Problem Set 7 — Applications of Derivatives 1

Purpose

This problem set develops your ability to apply derivatives to solving related rates and extreme value problems. It addresses the following learning outcomes:

• Compute limits and derivatives of algebraic, trigonometric, inverse trigonometric, exponential, logarithmic, and piecewise defined functions (outcome 1)
• Use the derivative of a function to determine the properties of the graph of the function and use the graph of a function to estimate its derivative (outcome 4)
• Solve problems in a range of mathematical applications using the derivative or the integral (outcome 5).

Background

This problem set draws mainly on sections 4.1 (related rates) and 4.3 (extreme values) of our textbook. We discussed related rates in class between October 21 and 23, and extreme values between October 28 and November 2.

Activity

Solve the following problems:

Question 1

(Question 17 from section 4.1 in our textbook.)

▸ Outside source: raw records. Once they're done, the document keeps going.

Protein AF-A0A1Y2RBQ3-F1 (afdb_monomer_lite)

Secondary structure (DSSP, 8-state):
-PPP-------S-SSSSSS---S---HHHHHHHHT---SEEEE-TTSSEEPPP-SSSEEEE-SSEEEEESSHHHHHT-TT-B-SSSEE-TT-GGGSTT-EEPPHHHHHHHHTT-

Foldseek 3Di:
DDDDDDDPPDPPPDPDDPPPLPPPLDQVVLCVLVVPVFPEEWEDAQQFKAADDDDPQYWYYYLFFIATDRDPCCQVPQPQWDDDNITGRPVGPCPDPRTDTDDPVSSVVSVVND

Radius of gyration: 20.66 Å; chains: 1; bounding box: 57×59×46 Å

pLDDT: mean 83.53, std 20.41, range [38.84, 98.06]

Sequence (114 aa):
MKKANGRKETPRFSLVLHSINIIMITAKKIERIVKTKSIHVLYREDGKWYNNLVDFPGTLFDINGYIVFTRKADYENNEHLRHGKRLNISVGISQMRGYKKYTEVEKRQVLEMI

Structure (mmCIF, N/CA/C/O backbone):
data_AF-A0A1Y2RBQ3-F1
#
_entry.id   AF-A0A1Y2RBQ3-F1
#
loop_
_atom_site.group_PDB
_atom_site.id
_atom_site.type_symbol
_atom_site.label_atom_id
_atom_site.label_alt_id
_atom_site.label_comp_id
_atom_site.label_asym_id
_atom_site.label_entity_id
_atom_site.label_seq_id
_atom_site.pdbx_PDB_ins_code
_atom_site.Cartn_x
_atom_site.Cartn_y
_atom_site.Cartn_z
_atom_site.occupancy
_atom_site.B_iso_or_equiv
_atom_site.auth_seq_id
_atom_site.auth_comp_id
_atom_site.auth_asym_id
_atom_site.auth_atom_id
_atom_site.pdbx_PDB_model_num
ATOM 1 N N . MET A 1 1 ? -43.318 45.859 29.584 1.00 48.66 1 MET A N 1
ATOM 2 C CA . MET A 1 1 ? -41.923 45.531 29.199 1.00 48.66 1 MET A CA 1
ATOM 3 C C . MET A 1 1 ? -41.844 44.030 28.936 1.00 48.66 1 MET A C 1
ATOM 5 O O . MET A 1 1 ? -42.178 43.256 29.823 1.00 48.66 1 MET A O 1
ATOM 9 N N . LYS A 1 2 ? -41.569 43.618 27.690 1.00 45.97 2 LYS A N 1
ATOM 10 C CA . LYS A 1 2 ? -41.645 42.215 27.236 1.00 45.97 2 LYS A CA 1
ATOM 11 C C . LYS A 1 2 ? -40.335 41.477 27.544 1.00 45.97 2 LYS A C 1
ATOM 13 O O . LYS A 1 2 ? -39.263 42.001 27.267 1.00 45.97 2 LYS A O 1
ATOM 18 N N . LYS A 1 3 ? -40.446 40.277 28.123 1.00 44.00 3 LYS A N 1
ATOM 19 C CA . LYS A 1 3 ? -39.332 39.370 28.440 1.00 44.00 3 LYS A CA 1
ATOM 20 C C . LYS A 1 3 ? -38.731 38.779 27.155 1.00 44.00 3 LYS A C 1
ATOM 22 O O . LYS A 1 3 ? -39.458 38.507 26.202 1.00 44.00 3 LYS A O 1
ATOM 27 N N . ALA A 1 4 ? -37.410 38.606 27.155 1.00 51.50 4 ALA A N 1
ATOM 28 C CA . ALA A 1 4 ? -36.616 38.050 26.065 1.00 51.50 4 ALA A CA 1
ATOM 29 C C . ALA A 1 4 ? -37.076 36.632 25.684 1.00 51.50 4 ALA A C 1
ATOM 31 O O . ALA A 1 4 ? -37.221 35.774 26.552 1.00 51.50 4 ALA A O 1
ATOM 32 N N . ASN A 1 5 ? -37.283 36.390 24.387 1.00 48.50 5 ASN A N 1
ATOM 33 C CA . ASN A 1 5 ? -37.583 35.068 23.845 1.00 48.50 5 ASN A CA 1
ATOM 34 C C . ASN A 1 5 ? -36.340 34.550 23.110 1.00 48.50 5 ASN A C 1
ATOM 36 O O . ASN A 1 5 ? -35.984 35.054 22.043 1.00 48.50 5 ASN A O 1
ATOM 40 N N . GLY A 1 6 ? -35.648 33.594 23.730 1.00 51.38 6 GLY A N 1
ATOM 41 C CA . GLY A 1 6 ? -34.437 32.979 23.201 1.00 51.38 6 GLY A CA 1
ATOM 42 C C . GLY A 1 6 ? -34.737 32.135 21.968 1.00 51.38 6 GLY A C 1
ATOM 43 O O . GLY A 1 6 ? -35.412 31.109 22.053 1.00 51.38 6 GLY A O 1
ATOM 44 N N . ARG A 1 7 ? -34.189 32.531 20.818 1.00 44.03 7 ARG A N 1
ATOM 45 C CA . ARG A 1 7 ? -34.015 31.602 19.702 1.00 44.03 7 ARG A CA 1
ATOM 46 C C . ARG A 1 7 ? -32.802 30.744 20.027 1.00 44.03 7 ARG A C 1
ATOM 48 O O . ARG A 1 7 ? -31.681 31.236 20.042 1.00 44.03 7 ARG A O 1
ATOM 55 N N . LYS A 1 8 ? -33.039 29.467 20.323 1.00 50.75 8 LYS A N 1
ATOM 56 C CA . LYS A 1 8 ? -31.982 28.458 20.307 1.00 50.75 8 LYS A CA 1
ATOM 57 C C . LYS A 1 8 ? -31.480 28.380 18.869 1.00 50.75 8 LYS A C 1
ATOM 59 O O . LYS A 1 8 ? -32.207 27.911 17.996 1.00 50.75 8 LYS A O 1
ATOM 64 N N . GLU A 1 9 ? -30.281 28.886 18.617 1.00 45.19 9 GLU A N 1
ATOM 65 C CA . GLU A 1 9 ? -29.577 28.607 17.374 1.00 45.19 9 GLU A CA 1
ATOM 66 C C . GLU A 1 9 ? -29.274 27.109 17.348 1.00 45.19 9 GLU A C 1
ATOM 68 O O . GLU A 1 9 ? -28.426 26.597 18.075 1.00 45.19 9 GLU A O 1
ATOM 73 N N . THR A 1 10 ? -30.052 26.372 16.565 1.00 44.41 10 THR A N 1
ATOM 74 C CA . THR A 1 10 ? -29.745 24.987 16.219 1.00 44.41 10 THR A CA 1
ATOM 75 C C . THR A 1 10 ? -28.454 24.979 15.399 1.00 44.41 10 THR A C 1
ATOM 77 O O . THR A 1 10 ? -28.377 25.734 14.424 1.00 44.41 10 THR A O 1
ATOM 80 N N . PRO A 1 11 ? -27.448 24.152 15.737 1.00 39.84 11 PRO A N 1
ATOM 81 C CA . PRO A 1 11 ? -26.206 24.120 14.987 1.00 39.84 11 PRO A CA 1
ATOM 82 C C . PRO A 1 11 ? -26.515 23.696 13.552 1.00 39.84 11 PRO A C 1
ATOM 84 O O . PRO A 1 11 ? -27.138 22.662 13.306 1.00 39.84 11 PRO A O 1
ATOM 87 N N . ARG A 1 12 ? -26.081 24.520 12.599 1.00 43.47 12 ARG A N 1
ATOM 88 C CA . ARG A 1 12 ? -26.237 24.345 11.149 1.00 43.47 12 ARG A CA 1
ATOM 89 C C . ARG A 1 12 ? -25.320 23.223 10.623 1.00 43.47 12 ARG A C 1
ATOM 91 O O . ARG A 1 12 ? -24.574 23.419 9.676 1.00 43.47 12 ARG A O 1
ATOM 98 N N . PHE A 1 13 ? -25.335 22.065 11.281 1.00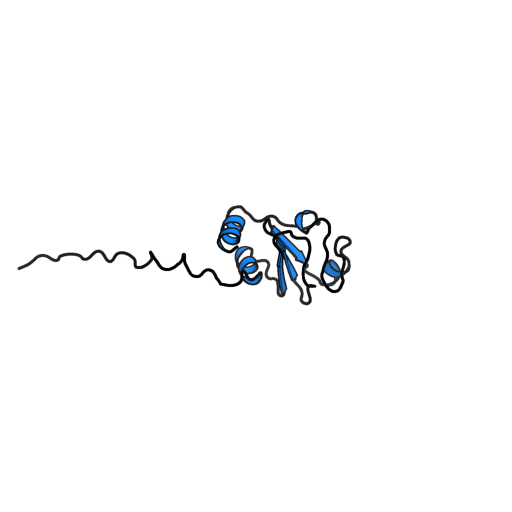 48.06 13 PHE A N 1
ATOM 99 C CA . PHE A 1 13 ? -24.460 20.912 11.027 1.00 48.06 13 PHE A CA 1
ATOM 100 C C . PHE A 1 13 ? -25.228 19.649 10.621 1.00 48.06 13 PHE A C 1
ATOM 102 O O . PHE A 1 13 ? -24.703 18.544 10.689 1.00 48.06 13 PHE A O 1
ATOM 109 N N . SER A 1 14 ? -26.472 19.794 10.172 1.00 48.25 14 SER A N 1
ATOM 110 C CA . SER A 1 14 ? -27.270 18.679 9.677 1.00 48.25 14 SER A CA 1
ATOM 111 C C . SER A 1 14 ? -27.833 19.042 8.308 1.00 48.25 14 SER A C 1
ATOM 113 O O . SER A 1 14 ? -28.402 20.119 8.161 1.00 48.25 14 SER A O 1
ATOM 115 N N . LEU A 1 15 ? -27.660 18.136 7.340 1.00 41.28 15 LEU A N 1
ATOM 116 C CA . LEU A 1 15 ? -28.195 18.147 5.967 1.00 41.28 15 LEU A CA 1
ATOM 117 C C . LEU A 1 15 ? -27.379 18.769 4.808 1.00 41.28 15 LEU A C 1
ATOM 119 O O . LEU A 1 15 ? -27.989 19.251 3.870 1.00 41.28 15 LEU A O 1
ATOM 123 N N . VAL A 1 16 ? -26.043 18.659 4.733 1.00 43.12 16 VAL A N 1
ATOM 124 C CA . VAL A 1 16 ? -25.374 18.611 3.396 1.00 43.12 16 VAL A CA 1
ATOM 125 C C . VAL A 1 16 ? -24.049 17.828 3.427 1.00 43.12 16 VAL A C 1
ATOM 127 O O . VAL A 1 16 ? -22.996 18.379 3.142 1.00 43.12 16 VAL A O 1
ATOM 130 N N . LEU A 1 17 ? -24.043 16.546 3.802 1.00 40.56 17 LEU A N 1
ATOM 131 C CA . LEU A 1 17 ? -22.809 15.729 3.702 1.00 40.56 17 LEU A CA 1
ATOM 132 C C . LEU A 1 17 ? -23.010 14.328 3.106 1.00 40.56 17 LEU A C 1
ATOM 134 O O . LEU A 1 17 ? -22.032 13.636 2.864 1.00 40.56 17 LEU A O 1
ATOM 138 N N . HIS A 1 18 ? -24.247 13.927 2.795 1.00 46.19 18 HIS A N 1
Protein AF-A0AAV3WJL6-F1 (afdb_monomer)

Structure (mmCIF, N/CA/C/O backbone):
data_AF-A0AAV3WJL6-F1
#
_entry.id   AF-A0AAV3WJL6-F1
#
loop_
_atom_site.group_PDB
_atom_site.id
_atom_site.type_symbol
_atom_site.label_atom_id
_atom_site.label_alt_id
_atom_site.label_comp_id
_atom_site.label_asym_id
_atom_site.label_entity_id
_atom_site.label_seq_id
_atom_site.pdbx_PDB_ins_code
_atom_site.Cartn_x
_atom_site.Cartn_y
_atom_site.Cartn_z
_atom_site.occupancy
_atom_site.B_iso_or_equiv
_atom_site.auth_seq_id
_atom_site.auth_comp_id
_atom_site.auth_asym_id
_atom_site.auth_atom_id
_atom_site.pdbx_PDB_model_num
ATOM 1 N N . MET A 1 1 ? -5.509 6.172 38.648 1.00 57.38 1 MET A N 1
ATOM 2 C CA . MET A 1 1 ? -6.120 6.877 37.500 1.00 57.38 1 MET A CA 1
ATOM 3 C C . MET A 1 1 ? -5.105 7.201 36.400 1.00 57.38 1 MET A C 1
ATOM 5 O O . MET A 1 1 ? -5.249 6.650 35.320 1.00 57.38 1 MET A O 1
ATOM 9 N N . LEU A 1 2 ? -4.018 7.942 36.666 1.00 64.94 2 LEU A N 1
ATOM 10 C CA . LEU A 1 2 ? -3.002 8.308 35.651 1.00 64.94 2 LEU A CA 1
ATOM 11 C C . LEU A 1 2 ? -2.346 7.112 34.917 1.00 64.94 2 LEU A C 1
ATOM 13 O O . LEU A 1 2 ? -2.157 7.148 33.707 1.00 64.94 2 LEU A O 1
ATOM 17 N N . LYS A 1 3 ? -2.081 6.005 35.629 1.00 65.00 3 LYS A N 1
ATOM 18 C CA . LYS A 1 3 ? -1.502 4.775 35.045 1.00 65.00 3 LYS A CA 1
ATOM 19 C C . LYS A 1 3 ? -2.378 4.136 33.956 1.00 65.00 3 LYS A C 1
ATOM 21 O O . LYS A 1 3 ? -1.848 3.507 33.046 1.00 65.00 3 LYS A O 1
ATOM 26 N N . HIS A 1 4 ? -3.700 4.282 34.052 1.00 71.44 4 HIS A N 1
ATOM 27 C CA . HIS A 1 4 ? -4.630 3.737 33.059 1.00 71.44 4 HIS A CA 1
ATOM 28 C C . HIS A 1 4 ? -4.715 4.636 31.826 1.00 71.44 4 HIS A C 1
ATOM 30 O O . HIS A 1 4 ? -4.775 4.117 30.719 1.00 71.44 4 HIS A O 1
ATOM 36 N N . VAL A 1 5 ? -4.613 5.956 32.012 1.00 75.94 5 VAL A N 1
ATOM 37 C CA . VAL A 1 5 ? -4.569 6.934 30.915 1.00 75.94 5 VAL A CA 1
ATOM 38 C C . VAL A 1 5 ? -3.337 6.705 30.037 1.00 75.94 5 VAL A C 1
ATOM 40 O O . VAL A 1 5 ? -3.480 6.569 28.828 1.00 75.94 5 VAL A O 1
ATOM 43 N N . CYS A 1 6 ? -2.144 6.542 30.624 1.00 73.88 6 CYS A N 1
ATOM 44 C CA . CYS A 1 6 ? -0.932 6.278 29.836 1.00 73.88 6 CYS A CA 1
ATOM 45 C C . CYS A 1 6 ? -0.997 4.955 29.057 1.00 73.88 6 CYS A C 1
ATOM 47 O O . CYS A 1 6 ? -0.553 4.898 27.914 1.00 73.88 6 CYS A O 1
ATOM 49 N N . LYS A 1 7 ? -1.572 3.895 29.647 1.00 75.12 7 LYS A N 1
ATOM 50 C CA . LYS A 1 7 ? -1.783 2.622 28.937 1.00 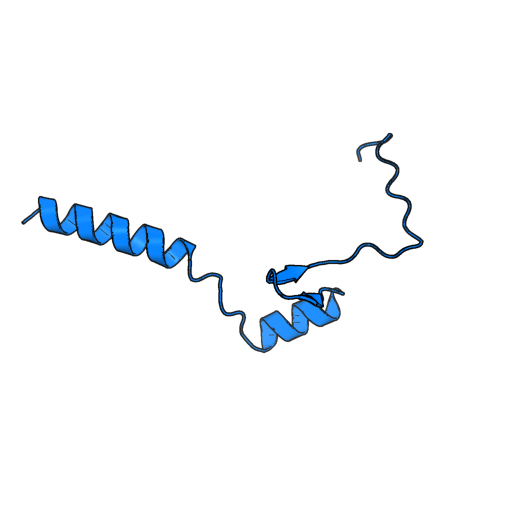75.12 7 LYS A CA 1
ATOM 51 C C . LYS A 1 7 ? -2.739 2.782 27.757 1.00 75.12 7 LYS A C 1
ATOM 53 O O . LYS A 1 7 ? -2.476 2.227 26.698 1.00 75.12 7 LYS A O 1
ATOM 58 N N . PHE A 1 8 ? -3.814 3.546 27.933 1.00 77.00 8 PHE A N 1
ATOM 59 C CA . PHE A 1 8 ? -4.794 3.782 26.877 1.00 77.00 8 PHE A CA 1
ATOM 60 C C . PHE A 1 8 ? -4.190 4.580 25.715 1.00 77.00 8 PHE A C 1
ATOM 62 O O . PHE A 1 8 ? -4.347 4.180 24.569 1.00 77.00 8 PHE A O 1
ATOM 69 N N . MET A 1 9 ? -3.411 5.624 26.019 1.00 74.88 9 MET A N 1
ATOM 70 C CA . MET A 1 9 ? -2.728 6.459 25.019 1.00 74.88 9 MET A CA 1
ATOM 71 C C . MET A 1 9 ? -1.726 5.666 24.167 1.00 74.88 9 MET A C 1
ATOM 73 O O . MET A 1 9 ? -1.618 5.895 22.965 1.00 74.88 9 MET A O 1
ATOM 77 N N . LEU A 1 10 ? -1.005 4.715 24.772 1.00 74.50 10 LEU A N 1
ATOM 78 C CA . LEU A 1 10 ? -0.098 3.825 24.041 1.00 74.50 10 LEU A CA 1
ATOM 79 C C . LEU A 1 10 ? -0.861 2.915 23.072 1.00 74.50 10 LEU A C 1
ATOM 81 O O . LEU A 1 10 ? -0.457 2.780 21.923 1.00 74.50 10 LEU A O 1
ATOM 85 N N . ILE A 1 11 ? -1.974 2.325 23.515 1.00 75.12 11 ILE A N 1
ATOM 86 C CA . ILE A 1 11 ? -2.786 1.428 22.681 1.00 75.12 11 ILE A CA 1
ATOM 87 C C . ILE A 1 11 ? -3.383 2.191 21.494 1.00 75.12 11 ILE A C 1
ATOM 89 O O . ILE A 1 11 ? -3.313 1.695 20.374 1.00 75.12 11 ILE A O 1
ATOM 93 N N . THR A 1 12 ? -3.897 3.405 21.718 1.00 67.44 12 THR A N 1
ATOM 94 C CA . THR A 1 12 ? -4.474 4.235 20.650 1.00 67.44 12 THR A CA 1
ATOM 95 C C . THR A 1 12 ? -3.420 4.702 19.645 1.00 67.44 12 THR A C 1
ATOM 97 O O . THR A 1 12 ? -3.642 4.634 18.440 1.00 67.44 12 THR A O 1
ATOM 100 N N . ALA A 1 13 ? -2.233 5.097 20.120 1.00 68.38 13 ALA A N 1
ATOM 101 C CA . ALA A 1 13 ? -1.133 5.500 19.243 1.00 68.38 13 ALA A CA 1
ATOM 102 C C . ALA A 1 13 ? -0.614 4.338 18.373 1.00 68.38 13 ALA A C 1
ATOM 104 O O . ALA A 1 13 ? -0.246 4.540 17.216 1.00 68.38 13 ALA A O 1
ATOM 105 N 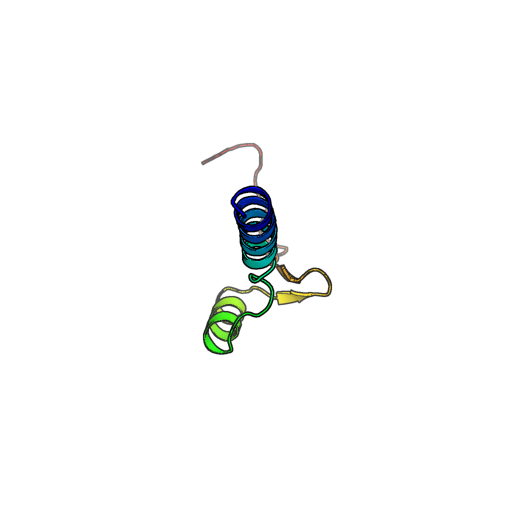N . LEU A 1 14 ? -0.608 3.111 18.908 1.00 61.81 14 LEU A N 1
ATOM 106 C CA . LEU A 1 14 ? -0.249 1.903 18.159 1.00 61.81 14 LEU A CA 1
ATOM 107 C C . LEU A 1 14 ? -1.345 1.483 17.164 1.00 61.81 14 LEU A C 1
ATOM 109 O O . LEU A 1 14 ? -1.016 1.057 16.059 1.00 61.81 14 LEU A O 1
ATOM 113 N N . SER A 1 15 ? -2.631 1.635 17.501 1.00 60.69 15 SER A N 1
ATOM 114 C CA . SER A 1 15 ? -3.737 1.301 16.587 1.00 60.69 15 SER A CA 1
ATOM 115 C C . SER A 1 15 ? -3.889 2.283 15.422 1.00 60.69 15 SER A C 1
ATOM 117 O O . SER A 1 15 ? -4.250 1.870 14.318 1.00 60.69 15 SER A O 1
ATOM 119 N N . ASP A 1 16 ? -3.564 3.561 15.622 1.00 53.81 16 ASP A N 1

The volume of a cube decreases at a rate of 10 cubic meters per second. Find the rate at which the length of the side of the cube changes when the side is 2 meters long.

Question 2

(Inspired by exercises 10 and 11 in section 4.1 of our textbook. The pair is a little unusual as related rates problems, but they are good exercises in calculus- and geometry-based problem-solving.)

A 6-ft tall person walks away from a 10-ft lamppost at a constant rate of 3 ft/sec. See the picture in our textbook for a visual presentation.

Part A

What is the rate at which the tip of the person’s shadow moves away from the person when the person is 10 ft away from the pole?

Part B

What is the rate at which the tip of the person’s shadow moves away from the pole when the person is 10 ft away from the pole?

Question 3

(Exercise 90 in section 4.3 of our textbook.)

Every 2nd degree polynomial, i.e., every function of the form \(y = ax^2 + bx + c\), has exactly one maximum or minimum. You may also have heard that this maximum or minimum occurs at \(x = \frac{-b}{2a}\). Use calculus to derive this result.

Question 4

Here is a graph of some function \(f(x)\). Based on this graph, where in the interval \(-1 < x < 2\) would you estimate that \(f^\prime(x) = 0\)? Where do you think \(f^\prime(x) < 0\)? Where do you think \(f^\prime(x) > 0\)? (Beware that this question asks about \(f^\prime(x)\), not \(f(x)\).)

Follow-Up

I will grade this exercise during one of your weekly individual meetings with me. During this meeting I will look at your solution, ask you any questions I have about it, answer questions you have, etc. Sign up for the meeting via Google calendar. Please have a written solution to the exercise ready to share with me during your meeting, as that will speed the process along.